Set up a local spark data platform
Creating a spark data platform on a local machine can be useful for learning about spark and delta lakes when you may not have access to a cloud platform with technologies such as Databricks or Synapse/Fabric.
These are steps that you can use to set up your own Spark Data Platform.
This page documents how to set-up a Spark data platform on a system running Arch Linux. For other Linux distros adjust to use the appropriate package manager. Likewise I have done this previously on MacOS, the steps are the same but I used the brew package manager rather than pacman.
Step 1 Update all your packages and install any dependencies.
sudo pacman -Syu tar wget
Step 2 Install Java
Spark runs on Java and you will need the JDK, the open JDK works well, I am using version 17.
sudo pacman -S jre17-openjdk
Once installed validate:
java --version
Which should output something like this:
openjdk 17.0.11 2024-04-16
OpenJDK Runtime Environment (build 17.0.11+9)
OpenJDK 64-Bit Server VM (build 17.0.11+9, mixed mode, sharing)
Step 3 Install Scala
If scala is not installed on your system then download and install it. You will find instructions at https://www.scala-lang.org/download/
To do so I copied the command provided at the scala website and ran it as below:
curl -fL https://github.com/coursier/coursier/releases/latest/download/cs-x86_64-pc-linux.gz | gzip -d > cs && chmod +x cs && ./cs setup
Make sure that scala is included in your systems path. On my system Scala has been installed at:
~/.local/share/coursier/bin
During the scala install, there were messages indicating that the following were added to my path:
Should we add ~/.local/share/coursier/bin to your PATH via ~/.profile, ~/.bash_profile
To ensure these locations were now in my active path I ran:
source ~/.profile
I then validated this with:
echo $PATH
I also checked that scala had been installed
scala -version
To which I received the following output
Scala code runner version 3.4.2 -- Copyright 2002-2024, LAMP/EPFL
I also received an error saying that JAVA_HOME was not set. TO resolve this simply run scala by typing
scala
and it will downloaded the required version of Java if there was a problem earlier
Step 3 Install Apache Spark
Go here and select the version you want, pick the latest.
https://spark.apache.org/downloads.html
In this article I am downloading spark-3.5.4-bin-hadoop3.tgz and then extracting the tar archive as follows
wget https://dlcdn.apache.org/spark/spark-3.5.4/spark-3.5.4-bin-hadoop3.tgz
tar xvf spark-3.5.4-bin-hadoop3.tgz
Move the extracted folder to the right location on your system. I am moving mine to:
sudo mv spark-3.5.4-bin-hadoop3 /usr/local/spark
If you installed this in the same location as above add /usr/local/spark/bin to your path.

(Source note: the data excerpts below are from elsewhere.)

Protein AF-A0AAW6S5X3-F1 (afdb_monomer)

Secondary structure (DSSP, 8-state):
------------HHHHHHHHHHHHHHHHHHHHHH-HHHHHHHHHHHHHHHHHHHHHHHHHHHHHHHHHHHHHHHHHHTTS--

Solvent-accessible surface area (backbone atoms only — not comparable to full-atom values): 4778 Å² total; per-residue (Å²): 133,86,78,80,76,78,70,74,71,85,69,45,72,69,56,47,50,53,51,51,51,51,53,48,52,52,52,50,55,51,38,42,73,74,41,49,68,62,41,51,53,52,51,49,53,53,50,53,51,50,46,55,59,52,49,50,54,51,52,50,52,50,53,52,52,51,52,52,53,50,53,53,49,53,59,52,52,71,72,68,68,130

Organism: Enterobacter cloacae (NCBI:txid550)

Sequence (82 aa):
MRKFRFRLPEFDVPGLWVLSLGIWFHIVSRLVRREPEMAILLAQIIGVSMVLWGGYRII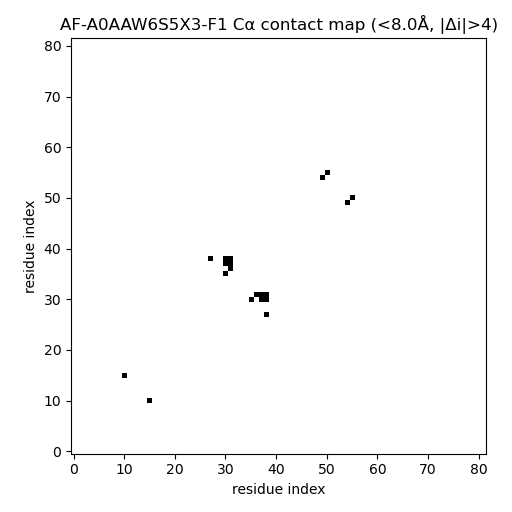NRWIDAAREAEKARDAGGYRHEP

Structure (mmCIF, N/CA/C/O backbone):
data_AF-A0AAW6S5X3-F1
#
_entry.id   AF-A0AAW6S5X3-F1
#
loop_
_atom_site.gr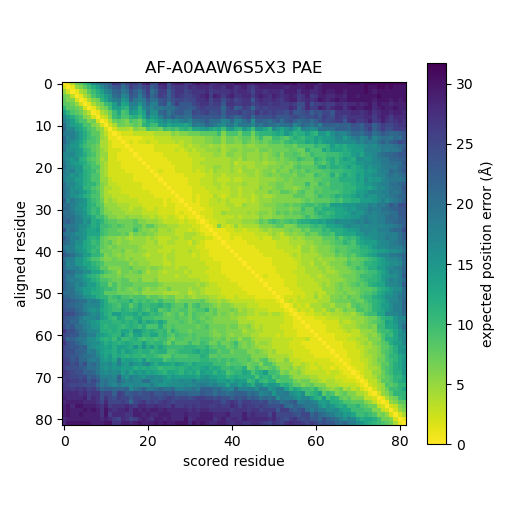oup_PDB
_atom_site.id
_atom_site.type_symbol
_atom_site.label_atom_id
_atom_site.label_alt_id
_atom_site.label_comp_id
_atom_site.label_asym_id
_atom_site.label_entity_id
_atom_site.label_seq_id
_atom_site.pdbx_PDB_ins_code
_atom_site.Cartn_x
_atom_site.Cartn_y
_atom_site.Cartn_z
_atom_site.occupancy
_atom_site.B_iso_or_equiv
_atom_site.auth_seq_id
_atom_site.auth_comp_id
_atom_site.auth_asym_id
_atom_site.auth_atom_id
_atom_site.pdbx_PDB_model_num
ATOM 1 N N . MET A 1 1 ? 2.263 28.286 41.244 1.00 41.38 1 MET A N 1
ATOM 2 C CA . MET A 1 1 ? 1.618 27.675 40.059 1.00 41.38 1 MET A CA 1
ATOM 3 C C . MET A 1 1 ? 2.689 27.375 39.016 1.00 41.38 1 MET A C 1
ATOM 5 O O . MET A 1 1 ? 3.193 28.296 38.385 1.00 41.38 1 MET A O 1
ATOM 9 N N . ARG A 1 2 ? 3.127 26.114 38.894 1.00 50.62 2 ARG A N 1
ATOM 10 C CA . ARG A 1 2 ? 4.120 25.712 37.884 1.00 50.62 2 ARG A CA 1
ATOM 11 C C . ARG A 1 2 ? 3.450 25.773 36.509 1.00 50.62 2 ARG A C 1
ATOM 13 O O . ARG A 1 2 ? 2.660 24.897 36.179 1.00 50.62 2 ARG A O 1
ATOM 20 N N . LYS A 1 3 ? 3.744 26.817 35.726 1.00 52.34 3 LYS A N 1
ATOM 21 C CA . LYS A 1 3 ? 3.445 26.847 34.289 1.00 52.34 3 LYS A CA 1
ATOM 22 C C . LYS A 1 3 ? 4.232 25.703 33.652 1.00 52.34 3 LYS A C 1
ATOM 24 O O . LYS A 1 3 ? 5.419 25.858 33.374 1.00 52.34 3 LYS A O 1
ATOM 29 N N . PHE A 1 4 ? 3.592 24.550 33.468 1.00 59.62 4 PHE A N 1
ATOM 30 C CA . PHE A 1 4 ? 4.079 23.519 32.560 1.00 59.62 4 PHE A CA 1
ATOM 31 C C . PHE A 1 4 ? 4.076 24.135 31.167 1.00 59.62 4 PHE A C 1
ATOM 33 O O . PHE A 1 4 ? 3.078 24.142 30.454 1.00 59.62 4 PHE A O 1
ATOM 40 N N . ARG A 1 5 ? 5.199 24.755 30.816 1.00 55.34 5 ARG A N 1
ATOM 41 C CA . ARG A 1 5 ? 5.462 25.252 29.480 1.00 55.34 5 ARG A CA 1
ATOM 42 C C . ARG A 1 5 ? 5.745 24.01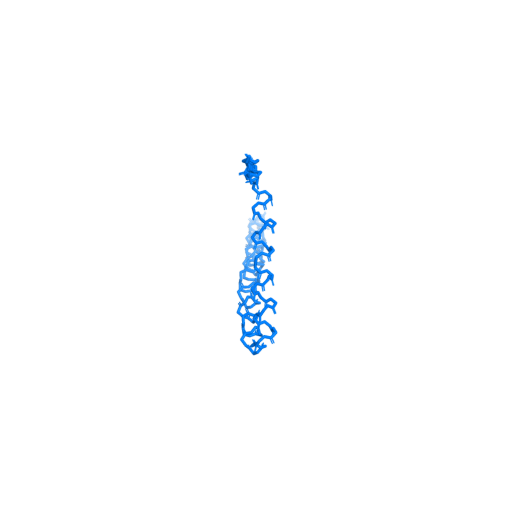1 28.641 1.00 55.34 5 ARG A C 1
ATOM 44 O O . ARG A 1 5 ? 6.904 23.648 28.469 1.00 55.34 5 ARG A O 1
ATOM 51 N N . PHE A 1 6 ? 4.680 23.337 28.200 1.00 53.84 6 PHE A N 1
ATOM 52 C CA . PHE A 1 6 ? 4.711 22.350 27.123 1.00 53.84 6 PHE A CA 1
ATOM 53 C C . PHE A 1 6 ? 5.224 23.082 25.877 1.00 53.84 6 PHE A C 1
ATOM 55 O O . PHE A 1 6 ? 4.464 23.563 25.043 1.00 53.84 6 PHE A O 1
ATOM 62 N N . ARG A 1 7 ? 6.544 23.267 25.793 1.00 55.38 7 ARG A N 1
ATOM 63 C CA . ARG A 1 7 ? 7.196 23.481 24.512 1.00 55.38 7 ARG A CA 1
ATOM 64 C C . ARG A 1 7 ? 7.066 22.137 23.821 1.00 55.38 7 ARG A C 1
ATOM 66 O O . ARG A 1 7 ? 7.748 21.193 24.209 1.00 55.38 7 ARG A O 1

Step 4 Verify your spark installation
Run your spark shell with the below command “spark-shell” and you should see the below (note the below was from an install with an older version of Spark then mentioned above):
spark-shell
Welcome to
____ __
/ __/__ ___ _____/ /__
_\ \/ _ \/ _ `/ __/ '_/
/___/ .__/\_,_/_/ /_/\_\ version 3.5.1
/_/
Using Scala version 2.12.18 (OpenJDK 64-Bit Server VM, Java 17.0.11)
Type in expressions to have them evaluated.
Type :help for more information.
scala>
Step 5 Verify Pyspark shell
To use the pyspark shell enter the command “pyspark” below and you should see
pyspark
Welcome to
____ __
/ __/__ ___ _____/ /__
_\ \/ _ \/ _ `/ __/ '_/
/__ / .__/\_,_/_/ /_/\_\ version 3.5.1
/_/
Using Python version 3.12.3 (main, Apr 23 2024 09:16:07)
Spark context Web UI available at http://192.168.1.32:4040
Spark context available as 'sc' (master = local[*], app id = local-1717346117959).
SparkSession available as 'spark'.
>>>
Step 6 Using Delta with PySpark
To run a delta lake and to work with delta files you will find instructions here
https://delta.io/learn/getting-started/
Ensure you have the correct python libraries installed if you are using Python, we will do so below creating them in a virtual environment.
Create virtual environment
python -m venv venv
Install delta-spark library
pip install delta-spark
You are now ready to create some Python scripts, and create a delta-lake on your own system.
Here you can create a medallion architecture storing your delta files in different folders bronze, silver, gold if you like.
Other things to do is to start to play around with the Hive metastore.
As you play with these you will come to the realisation that Databricks, Synapse and Fabric are all very impressive, but are essentially a UI wrapper on Apache Spark and the Delta file format which is where the real magic lies.